It's very cute how everyone's like "THIS DOESN'T AFFECT LINUX SERVERS, WHAT A NOTHING BURGER"
And then half of those same people turn around and go "THIS IS THE YEAR OF LINUX ON DESKTOP!!"
Yeah? You sure about that?
Love to have a community with a rampant, raging disregard for users try to at the same time turn around and court said users. Really makes you feel good about The Year of Linux on Desktop.
I'm not sure there's anything Apple/Microsoft could do to lose with enemies like these.
@thephd
It's not nothing, it was just massively overhyped.
And I don't expose port 631 of my Linux desktops directly to the internet, either.
(BTW: CUPS was originally developed by Apple, but no idea if they still use it)
@Doomed_Daniel But maybe you sometimes use your computer on the same LAN as other people? Maybe you sometimes bring it to a coffee shop or an airport? I know I do
It was overhyped to some degree, but that's mostly thanks to receiving a 9.9 score, which the security researcher had nothing to do with
@mort
Yes, in those situations I might be vulnerable (if I have the affected CUPS service on my laptop), but that's still a lower risk than being directly exposed to the internet.
But, other important point: It was supposed to be a no-interaction RCE, but in reality for anything bad to happen I'd have to print with an unknown printer that just magically appeared on my machine - which
1. means it requires user interaction after all
2. is quite unlikely
@Doomed_Daniel I think the rationale for calling it "no-interaction" is that a user who typically prints something wouldn't have to do anything special, they would just have to print in the way they normally do, with the printer they normally use.

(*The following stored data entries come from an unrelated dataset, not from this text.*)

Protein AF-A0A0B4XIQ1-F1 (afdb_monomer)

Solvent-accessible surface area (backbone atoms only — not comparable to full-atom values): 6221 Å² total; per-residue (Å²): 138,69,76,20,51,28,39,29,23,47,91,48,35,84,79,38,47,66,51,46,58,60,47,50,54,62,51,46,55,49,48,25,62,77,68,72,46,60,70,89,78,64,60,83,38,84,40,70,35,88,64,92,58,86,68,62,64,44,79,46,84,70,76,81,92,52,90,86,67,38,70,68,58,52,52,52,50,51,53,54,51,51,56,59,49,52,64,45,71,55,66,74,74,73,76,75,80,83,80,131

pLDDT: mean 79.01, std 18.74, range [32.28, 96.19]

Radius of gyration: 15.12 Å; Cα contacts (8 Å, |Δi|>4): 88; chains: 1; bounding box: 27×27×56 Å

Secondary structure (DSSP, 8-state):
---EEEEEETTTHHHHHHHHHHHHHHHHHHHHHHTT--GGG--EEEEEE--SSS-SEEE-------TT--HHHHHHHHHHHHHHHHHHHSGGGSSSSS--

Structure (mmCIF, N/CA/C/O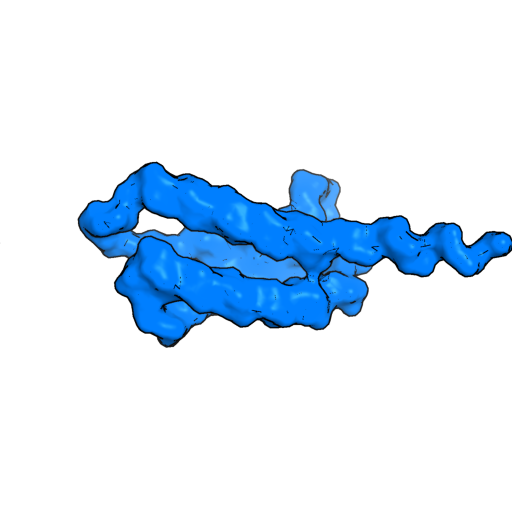 backbone):
data_AF-A0A0B4XIQ1-F1
#
_entry.id   AF-A0A0B4XIQ1-F1
#
loop_
_atom_site.group_PDB
_atom_site.id
_atom_site.type_symbol
_atom_site.label_atom_id
_atom_site.label_alt_id
_atom_site.label_comp_id
_atom_site.label_asym_id
_atom_site.label_entity_id
_atom_site.label_seq_id
_atom_site.pdbx_PDB_ins_code
_atom_site.Cartn_x
_atom_site.Cartn_y
_atom_site.Cartn_z
_atom_site.occupancy
_atom_site.B_iso_or_equiv
_atom_site.auth_seq_id
_atom_site.auth_comp_id
_atom_site.auth_asym_id
_atom_site.auth_atom_id
_atom_site.pdbx_PDB_model_num
ATOM 1 N N . MET A 1 1 ? 9.955 -2.302 13.894 1.00 39.22 1 MET A N 1
ATOM 2 C CA . MET A 1 1 ? 9.408 -1.651 12.689 1.00 39.22 1 MET A CA 1
ATOM 3 C C . MET A 1 1 ? 9.991 -2.413 11.513 1.00 39.22 1 MET A C 1
ATOM 5 O O . MET A 1 1 ? 11.208 -2.444 11.404 1.00 39.22 1 MET A O 1
ATOM 9 N N . LYS A 1 2 ? 9.186 -3.201 10.797 1.00 43.44 2 LYS A N 1
ATOM 10 C CA . LYS A 1 2 ? 9.639 -3.964 9.625 1.00 43.44 2 LYS A CA 1
ATOM 11 C C . LYS A 1 2 ? 8.827 -3.459 8.444 1.00 43.44 2 LYS A C 1
ATOM 13 O O . LYS A 1 2 ? 7.602 -3.553 8.500 1.00 43.44 2 LYS A O 1
ATOM 18 N N . ASP A 1 3 ? 9.520 -2.901 7.463 1.00 44.41 3 ASP A N 1
ATOM 19 C CA . ASP A 1 3 ? 8.952 -2.394 6.219 1.00 44.41 3 ASP A CA 1
ATOM 20 C C . ASP A 1 3 ? 8.116 -3.468 5.512 1.00 44.41 3 ASP A C 1
ATOM 22 O O . ASP A 1 3 ? 8.366 -4.666 5.653 1.00 44.41 3 ASP A O 1
ATOM 26 N N . ALA A 1 4 ? 7.113 -3.019 4.765 1.00 50.34 4 ALA A N 1
ATOM 27 C CA . ALA A 1 4 ? 6.268 -3.822 3.893 1.00 50.34 4 ALA A CA 1
ATOM 28 C C . ALA A 1 4 ? 6.887 -3.833 2.478 1.00 50.34 4 ALA A C 1
ATOM 30 O O . ALA A 1 4 ? 6.814 -2.809 1.787 1.00 50.34 4 ALA A O 1
ATOM 31 N N . PRO A 1 5 ? 7.563 -4.918 2.043 1.00 57.34 5 PRO A N 1
ATOM 32 C CA . PRO A 1 5 ? 8.177 -4.956 0.725 1.00 57.34 5 PRO A CA 1
ATOM 33 C C . PRO A 1 5 ? 7.137 -5.251 -0.358 1.00 57.34 5 PRO A C 1
ATOM 35 O O . PRO A 1 5 ? 6.532 -6.322 -0.403 1.00 57.34 5 PRO A O 1
ATOM 38 N N . SER A 1 6 ? 6.982 -4.314 -1.286 1.00 56.91 6 SER A N 1
ATOM 39 C CA . SER A 1 6 ? 6.456 -4.618 -2.616 1.00 56.91 6 SER A CA 1
ATOM 40 C C . SER A 1 6 ? 7.584 -5.209 -3.465 1.00 56.91 6 SER A C 1
ATOM 42 O O . SER A 1 6 ? 8.683 -4.654 -3.511 1.00 56.91 6 SER A O 1
ATOM 44 N N . ARG A 1 7 ? 7.343 -6.363 -4.092 1.00 67.62 7 ARG A N 1
ATOM 45 C CA . ARG A 1 7 ? 8.291 -7.059 -4.968 1.00 67.62 7 ARG A CA 1
ATOM 46 C C . ARG A 1 7 ? 7.834 -6.900 -6.414 1.00 67.62 7 ARG A C 1
ATOM 48 O O . ARG A 1 7 ? 6.703 -7.254 -6.720 1.00 67.62 7 ARG A O 1
ATOM 55 N N . THR A 1 8 ? 8.682 -6.369 -7.284 1.00 64.44 8 THR A N 1
ATOM 56 C CA . THR A 1 8 ? 8.378 -6.182 -8.717 1.00 64.44 8 THR A CA 1
ATOM 57 C C . THR A 1 8 ? 9.353 -6.996 -9.550 1.00 64.44 8 THR A C 1
ATOM 59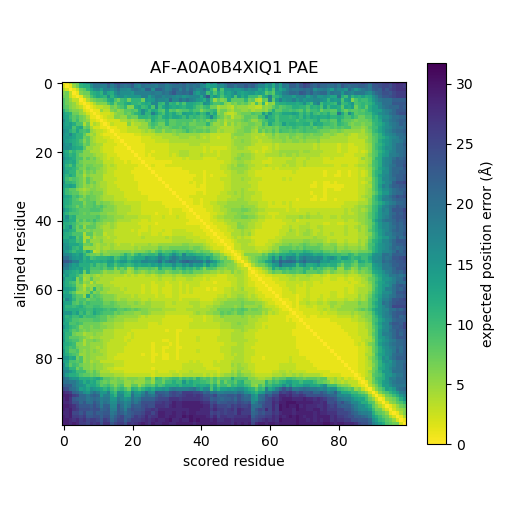 O O . THR A 1 8 ? 10.531 -7.012 -9.219 1.00 64.44 8 THR A O 1
ATOM 62 N N . ASP A 1 9 ? 8.899 -7.654 -10.614 1.00 72.62 9 ASP A N 1
ATOM 63 C CA . ASP A 1 9 ? 9.800 -8.346 -11.541 1.00 72.62 9 ASP A CA 1
ATOM 64 C C . ASP A 1 9 ? 10.871 -7.377 -12.084 1.00 72.62 9 ASP A C 1
ATOM 66 O O . ASP A 1 9 ? 10.548 -6.339 -12.664 1.00 72.62 9 ASP A O 1
ATOM 70 N N . GLU A 1 10 ? 12.147 -7.712 -11.890 1.00 68.75 10 GLU A N 1
ATOM 71 C CA . GLU A 1 10 ? 13.316 -6.944 -12.336 1.00 68.75 10 GLU A CA 1
ATOM 72 C C . GLU A 1 10 ? 13.253 -6.629 -13.836 1.00 68.75 10 GLU A C 1
ATOM 74 O O . GLU A 1 10 ? 13.663 -5.552 -14.261 1.00 68.75 10 GLU A O 1
ATOM 79 N N . THR A 1 11 ? 12.693 -7.531 -14.645 1.00 72.88 11 THR A N 1
ATOM 80 C CA . THR A 1 11 ? 12.578 -7.338 -16.098 1.00 72.88 11 THR A CA 1
ATOM 81 C C . THR A 1 11 ? 11.568 -6.255 -16.486 1.00 72.88 11 THR A C 1
ATOM 83 O O . THR A 1 11 ? 11.680 -5.676 -17.565 1.00 72.88 11 THR A O 1
ATOM 86 N N . LEU A 1 12 ? 10.614 -5.946 -15.603 1.00 74.31 12 LEU A N 1
ATOM 87 C CA . LEU A 1 12 ? 9.602 -4.898 -15.780 1.00 74.31 12 LEU A CA 1
ATOM 88 C C . LEU A 1 12 ? 9.956 -3.625 -15.023 1.00 74.31 12 LEU A C 1
ATOM 90 O O . LEU A 1 12 ? 9.532 -2.535 -15.398 1.00 74.31 12 LEU A O 1
ATOM 94 N N . TYR A 1 13 ? 10.725 -3.750 -13.942 1.00 74.81 13 TYR A N 1
ATOM 95 C CA . TYR A 1 13 ? 10.988 -2.660 -13.018 1.00 74.81 13 TYR A CA 1
ATOM 96 C C . TYR A 1 13 ? 11.466 -1.363 -13.698 1.00 74.81 13 TYR A C 1
ATOM 98 O O . TYR A 1 13 ? 10.937 -0.307 -13.347 1.00 74.81 13 TYR A O 1
ATOM 106 N N . PRO A 1 14 ? 12.368 -1.380 -14.703 1.00 80.88 14 PRO A N 1
ATOM 107 C CA . PRO A 1 14 ? 12.768 -0.160 -15.397 1.00 80.88 14 PRO A CA 1
ATOM 108 C C . PRO A 1 14 ? 11.617 0.599 -16.072 1.00 80.88 14 PRO A C 1
ATOM 110 O O . PRO A 1 14 ? 11.649 1.828 -16.059 1.00 80.88 14 PRO A O 1
ATOM 113 N N . SER A 1 15 ? 10.614 -0.089 -16.637 1.00 80.19 15 SER A N 1
ATOM 114 C CA . SER A 1 15 ? 9.494 0.567 -17.331 1.00 80.19 15 SER A CA 1
ATOM 115 C C . SER A 1 15 ? 8.406 1.043 -16.369 1.00 80.19 15 SER A C 1
ATOM 117 O O . SER A 1 15 ? 7.868 2.134 -16.543 1.00 80.19 15 SER A O 1
ATOM 119 N N . VAL A 1 16 ? 8.134 0.287 -15.298 1.00 81.25 16 VAL A N 1
ATOM 120 C CA . VAL A 1 16 ? 7.016 0.587 -14.385 1.00 81.25 16 VAL A CA 1
ATOM 121 C C . VAL A 1 16 ? 7.406 1.408 -13.151 1.00 81.25 16 VAL A C 1
ATOM 123 O O . VAL A 1 16 ? 6.526 1.931 -12.468 1.00 81.25 16 VAL A O 1
ATOM 126 N N . ARG A 1 17 ? 8.703 1.561 -12.837 1.00 84.12 17 ARG A N 1
ATOM 127 C CA . ARG A 1 17 ? 9.174 2.192 -11.585 1.00 84.12 17 ARG A CA 1
ATOM 128 C C . ARG A 1 17 ? 8.609 3.591 -11.349 1.00 84.12 17 ARG A C 1
ATOM 130 O O . ARG A 1 17 ? 8.203 3.888 -10.227 1.00 84.12 17 ARG A O 1
ATOM 137 N N . GLU A 1 18 ? 8.608 4.467 -12.356 1.00 85.81 18 GLU A N 1
ATOM 138 C CA . GLU A 1 18 ? 8.087 5.831 -12.179 1.00 85.81 18 GLU A CA 1
ATOM 139 C C . GLU A 1 18 ? 6.583 5.837 -11.922 1.00 85.81 18 GLU A C 1
ATOM 141 O O . GLU A 1 18 ? 6.107 6.578 -11.060 1.00 85.81 18 GLU A O 1
ATOM 146 N N . GLN A 1 19 ? 5.842 5.001 -12.648 1.00 86.25 19 GLN A N 1
ATOM 147 C CA . GLN A 1 19 ? 4.399 4.894 -12.493 1.00 86.25 19 GLN A CA 1
ATOM 148 C C . GLN A 1 19 ? 4.046 4.316 -11.120 1.00 86.25 19 GLN A C 1
ATOM 150 O O . GLN A 1 19 ? 3.251 4.907 -10.393 1.00 86.25 19 GLN A O 1
ATOM 155 N N . LEU A 1 20 ? 4.716 3.239 -10.700 1.00 85.00 20 LEU A N 1
ATOM 156 C CA . LEU A 1 20 ? 4.546 2.666 -9.365 1.00 85.00 20 LEU A CA 1
ATOM 157 C C . LEU A 1 20 ? 4.887 3.681 -8.267 1.00 85.00 20 LEU A C 1
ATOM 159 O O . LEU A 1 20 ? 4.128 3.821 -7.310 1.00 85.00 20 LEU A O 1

But yeah, I agree that the score of 9.9 inflated; it's just also not a nothing-burger, and improtantly, the security researcher isn't the person who did the over-hyping
@mort
It's not the printer they normally use, but a new temporary printer that additionally turns up in the system.
And while the "security researcher" wasn't responsible for the 9.9 score, he *did* overhype this vulnerability on social media (before it was disclosed), see https://x.com/evilsocket/status/1838169889330135132 ("Unauthenticated RCE", "all GNU/LInux systems")
@mort
I mean, by the description it sounded like a vulnerability in the kernel's network stack or glibc's network code or maybe SSH (as this is a service that *is* actually exposed by most Linux systems, including Linux servers that are directly exposed to the internet)

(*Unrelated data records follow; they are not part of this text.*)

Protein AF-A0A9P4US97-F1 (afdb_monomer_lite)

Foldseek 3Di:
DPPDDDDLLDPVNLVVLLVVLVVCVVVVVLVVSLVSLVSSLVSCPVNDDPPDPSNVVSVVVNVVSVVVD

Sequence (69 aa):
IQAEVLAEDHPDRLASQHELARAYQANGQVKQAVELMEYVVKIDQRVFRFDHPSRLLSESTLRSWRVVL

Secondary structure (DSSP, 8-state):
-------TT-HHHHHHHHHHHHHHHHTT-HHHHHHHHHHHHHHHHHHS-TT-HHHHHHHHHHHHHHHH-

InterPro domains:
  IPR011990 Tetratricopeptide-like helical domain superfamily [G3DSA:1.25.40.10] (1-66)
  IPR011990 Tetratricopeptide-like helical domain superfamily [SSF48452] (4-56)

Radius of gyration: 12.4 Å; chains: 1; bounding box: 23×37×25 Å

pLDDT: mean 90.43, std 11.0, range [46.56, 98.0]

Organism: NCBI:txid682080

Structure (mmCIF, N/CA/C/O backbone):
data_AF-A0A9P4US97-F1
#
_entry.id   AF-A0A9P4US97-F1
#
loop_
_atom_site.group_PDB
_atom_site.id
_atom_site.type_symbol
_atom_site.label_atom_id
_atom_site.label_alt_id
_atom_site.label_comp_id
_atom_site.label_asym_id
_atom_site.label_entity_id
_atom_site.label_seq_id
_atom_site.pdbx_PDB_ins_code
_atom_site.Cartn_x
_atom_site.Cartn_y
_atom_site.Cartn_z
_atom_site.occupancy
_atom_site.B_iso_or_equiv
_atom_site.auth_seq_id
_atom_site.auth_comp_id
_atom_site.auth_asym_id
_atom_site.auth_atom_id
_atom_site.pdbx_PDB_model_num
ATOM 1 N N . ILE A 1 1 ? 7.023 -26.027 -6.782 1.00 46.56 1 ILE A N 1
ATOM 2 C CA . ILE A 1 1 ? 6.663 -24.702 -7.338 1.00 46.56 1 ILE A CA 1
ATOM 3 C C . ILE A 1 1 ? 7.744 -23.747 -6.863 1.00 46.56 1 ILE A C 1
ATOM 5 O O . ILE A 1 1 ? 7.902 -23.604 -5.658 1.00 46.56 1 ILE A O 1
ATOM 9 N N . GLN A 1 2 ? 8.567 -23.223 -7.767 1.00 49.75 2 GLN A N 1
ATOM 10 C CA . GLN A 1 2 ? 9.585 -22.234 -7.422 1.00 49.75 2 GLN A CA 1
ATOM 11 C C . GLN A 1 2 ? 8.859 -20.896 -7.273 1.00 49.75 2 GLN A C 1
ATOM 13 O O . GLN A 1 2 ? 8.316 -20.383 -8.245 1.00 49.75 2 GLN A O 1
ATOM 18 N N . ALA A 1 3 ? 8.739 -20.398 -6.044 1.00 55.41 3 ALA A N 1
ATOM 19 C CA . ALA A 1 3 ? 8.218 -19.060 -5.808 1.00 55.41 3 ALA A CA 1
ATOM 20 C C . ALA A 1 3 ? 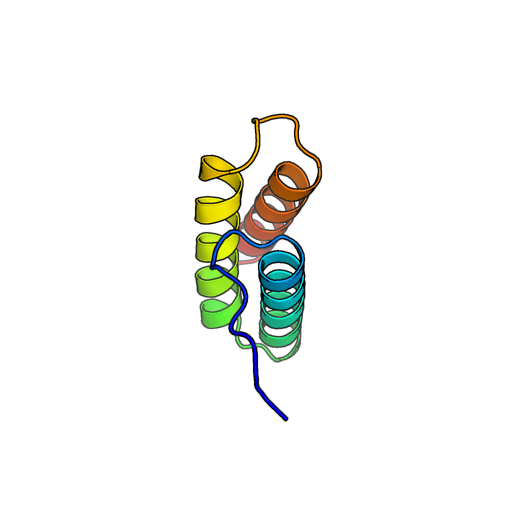9.296 -18.069 -6.258 1.00 55.41 3 ALA A C 1
ATOM 22 O O . ALA A 1 3 ? 10.261 -17.829 -5.534 1.00 55.41 3 ALA A O 1
ATOM 23 N N . GLU A 1 4 ? 9.180 -17.549 -7.478 1.00 71.19 4 GLU A N 1
ATOM 24 C CA . GLU A 1 4 ? 9.981 -16.399 -7.881 1.00 71.19 4 GLU A CA 1
ATOM 25 C C . GLU A 1 4 ? 9.503 -15.193 -7.076 1.00 71.19 4 GLU A C 1
ATOM 27 O O . GLU A 1 4 ? 8.372 -14.722 -7.204 1.00 71.19 4 GLU A O 1
ATOM 32 N N . VAL A 1 5 ? 10.361 -14.734 -6.168 1.00 78.00 5 VAL A N 1
ATOM 33 C CA . VAL A 1 5 ? 10.110 -13.522 -5.399 1.00 78.00 5 VAL A CA 1
ATOM 34 C C . VAL A 1 5 ? 10.273 -12.350 -6.358 1.00 78.00 5 VAL A C 1
ATOM 36 O O . VAL A 1 5 ? 11.392 -11.990 -6.717 1.00 78.00 5 VAL A O 1
ATOM 39 N N . LEU A 1 6 ? 9.152 -11.762 -6.776 1.00 85.44 6 LEU A N 1
ATOM 40 C CA . LEU A 1 6 ? 9.156 -10.530 -7.557 1.00 85.44 6 LEU A CA 1
ATOM 41 C C . LEU A 1 6 ? 9.911 -9.435 -6.791 1.00 85.44 6 LEU A C 1
ATOM 43 O O . LEU A 1 6 ? 9.728 -9.278 -5.574 1.00 85.44 6 LEU A O 1
ATOM 47 N N . ALA A 1 7 ? 10.740 -8.676 -7.509 1.00 89.00 7 ALA A N 1
ATOM 48 C CA . ALA A 1 7 ? 11.448 -7.526 -6.959 1.00 89.00 7 ALA A CA 1
ATOM 49 C C . ALA A 1 7 ? 10.465 -6.519 -6.338 1.00 89.00 7 ALA A C 1
ATOM 51 O O . ALA A 1 7 ? 9.289 -6.468 -6.698 1.00 89.00 7 ALA A O 1
ATOM 52 N N . GLU A 1 8 ? 10.931 -5.732 -5.369 1.00 86.56 8 GLU A N 1
ATOM 53 C CA . GLU A 1 8 ? 10.082 -4.792 -4.623 1.00 86.56 8 GLU A CA 1
ATOM 54 C C . GLU A 1 8 ? 9.413 -3.726 -5.498 1.00 86.56 8 GLU A C 1
ATOM 56 O O . GLU A 1 8 ? 8.338 -3.245 -5.162 1.00 86.56 8 GLU A O 1
ATOM 61 N N . ASP A 1 9 ? 10.039 -3.374 -6.614 1.00 87.94 9 ASP A N 1
ATOM 62 C CA . ASP A 1 9 ? 9.553 -2.429 -7.616 1.00 87.94 9 ASP A CA 1
ATOM 63 C C . ASP A 1 9 ? 8.770 -3.086 -8.759 1.00 87.94 9 ASP A C 1
ATOM 65 O O . ASP A 1 9 ? 8.342 -2.400 -9.690 1.00 87.94 9 ASP A O 1
ATOM 69 N N . HIS A 1 10 ? 8.548 -4.400 -8.700 1.00 90.31 10 HIS A N 1
ATOM 70 C CA . HIS A 1 10 ? 7.786 -5.093 -9.724 1.00 90.31 10 HIS A CA 1
ATOM 71 C C . HIS A 1 10 ? 6.313 -4.643 -9.690 1.00 90.31 10 HIS A C 1
ATOM 73 O O . HIS A 1 10 ? 5.671 -4.768 -8.639 1.00 90.31 10 HIS A O 1
ATOM 79 N N . PRO A 1 11 ? 5.729 -4.197 -10.821 1.00 88.19 11 PRO A N 1
ATOM 80 C CA . PRO A 1 11 ? 4.360 -3.677 -10.863 1.00 88.19 11 PRO A CA 1
ATOM 81 C C . PRO A 1 11 ? 3.316 -4.618 -10.247 1.00 88.19 11 PRO A C 1
ATOM 83 O O . PRO A 1 11 ? 2.495 -4.182 -9.445 1.00 88.19 11 PRO A O 1
ATOM 86 N N . ASP A 1 12 ? 3.391 -5.920 -10.536 1.00 90.88 12 ASP A N 1
ATOM 87 C CA . ASP A 1 12 ? 2.437 -6.905 -9.998 1.00 90.88 12 ASP A CA 1
ATOM 88 C C . ASP A 1 12 ? 2.531 -7.073 -8.474 1.00 90.88 12 ASP A C 1
ATOM 90 O O . ASP A 1 12 ? 1.525 -7.313 -7.796 1.00 90.88 12 ASP A O 1
ATOM 94 N N . ARG A 1 13 ? 3.736 -6.912 -7.908 1.00 92.38 13 ARG A N 1
ATOM 95 C CA . ARG A 1 13 ? 3.934 -6.943 -6.457 1.00 92.38 13 ARG A CA 1
ATOM 96 C C . ARG A 1 13 ? 3.323 -5.702 -5.815 1.00 92.38 13 ARG A C 1
ATOM 98 O O . ARG A 1 13 ? 2.604 -5.841 -4.827 1.00 92.38 13 ARG A O 1
ATOM 105 N N . LEU A 1 14 ? 3.554 -4.523 -6.393 1.00 93.94 14 LEU A N 1
ATOM 106 C CA . LEU A 1 14 ? 2.981 -3.260 -5.916 1.00 93.94 14 LEU A CA 1
ATOM 107 C C . LEU A 1 14 ? 1.448 -3.260 -6.011 1.00 93.94 14 LEU A C 1
ATOM 109 O O . LEU A 1 14 ? 0.776 -2.860 -5.061 1.00 93.94 14 LEU A O 1
ATOM 113 N N . ALA A 1 15 ? 0.885 -3.798 -7.098 1.00 91.62 15 ALA A N 1
ATOM 114 C CA . ALA A 1 15 ? -0.558 -3.980 -7.251 1.00 91.62 15 ALA A CA 1
ATOM 115 C C . ALA A 1 15 ? -1.134 -4.916 -6.174 1.00 91.62 15 ALA A C 1
ATOM 117 O O . ALA A 1 15 ? -2.127 -4.589 -5.524 1.00 91.62 15 ALA A O 1
ATOM 118 N N . SER A 1 16 ? -0.470 -6.046 -5.914 1.00 94.75 16 SER A N 1
ATOM 119 C CA . SER A 1 16 ? -0.883 -6.983 -4.860 1.00 94.75 16 SER A CA 1
ATOM 120 C C . SER A 1 16 ? -0.810 -6.356 -3.461 1.00 94.75 16 SER A C 1
ATOM 122 O O . SER A 1 16 ? -1.686 -6.583 -2.628 1.00 94.75 16 SER A O 1
ATOM 124 N N . GLN A 1 17 ? 0.209 -5.536 -3.190 1.00 96.62 17 GLN A N 1
ATOM 125 C CA . GLN A 1 17 ? 0.346 -4.808 -1.924 1.00 96.62 17 GLN A CA 1
ATOM 126 C C . GLN A 1 17 ? -0.721 -3.719 -1.756 1.00 96.62 17 GLN A C 1
ATOM 128 O O . GLN A 1 17 ? -1.225 -3.535 -0.648 1.00 96.62 17 GLN A O 1
ATOM 133 N N . HIS A 1 18 ? -1.113 -3.039 -2.837 1.00 95.19 18 HIS A N 1
ATOM 134 C CA . HIS A 1 18 ? -2.232 -2.095 -2.824 1.00 95.19 18 HIS A CA 1
ATOM 135 C C . HIS A 1 18 ? -3.534 -2.798 -2.414 1.00 95.19 18 HIS A C 1
ATOM 137 O O . HIS A 1 18 ? -4.237 -2.337 -1.513 1.00 95.19 18 HIS A O 1
ATOM 143 N N . GLU A 1 19 ? -3.841 -3.942 -3.030 1.00 96.62 19 GLU A N 1
ATOM 144 C CA . GLU A 1 19 ? -5.042 -4.718 -2.702 1.00 96.62 19 GLU A CA 1
ATOM 145 C C . GLU A 1 19 ? -4.997 -5.289 -1.278 1.00 96.62 19 GLU A C 1
ATOM 147 O O . GLU A 1 19 ? -6.000 -5.247 -0.564 1.00 96.62 19 GLU A O 1
ATOM 152 N N . LEU A 1 20 ? -3.826 -5.723 -0.802 1.00 97.62 20 LEU A N 1
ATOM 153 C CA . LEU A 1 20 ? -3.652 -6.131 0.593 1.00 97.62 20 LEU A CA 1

@Doomed_Daniel The "new temporary printer that additionally turns up" can have the same name and metadata as "the printer they normally use", so the distinction is moot.
The only thing I find problematic in their communication is the "all GNU/Linux systems" part, it should've been "almost all desktop GNU/Linux systems".
I also read "9.9 severity CVE in Linux" and thought it was a critical kernel thing, but Simone neither gave it the 9.9 nor decided to strip "GNU" from "GNU/Linux" so 🤷
@mort @Doomed_Daniel You'd still have to switch it away from your default printer manually.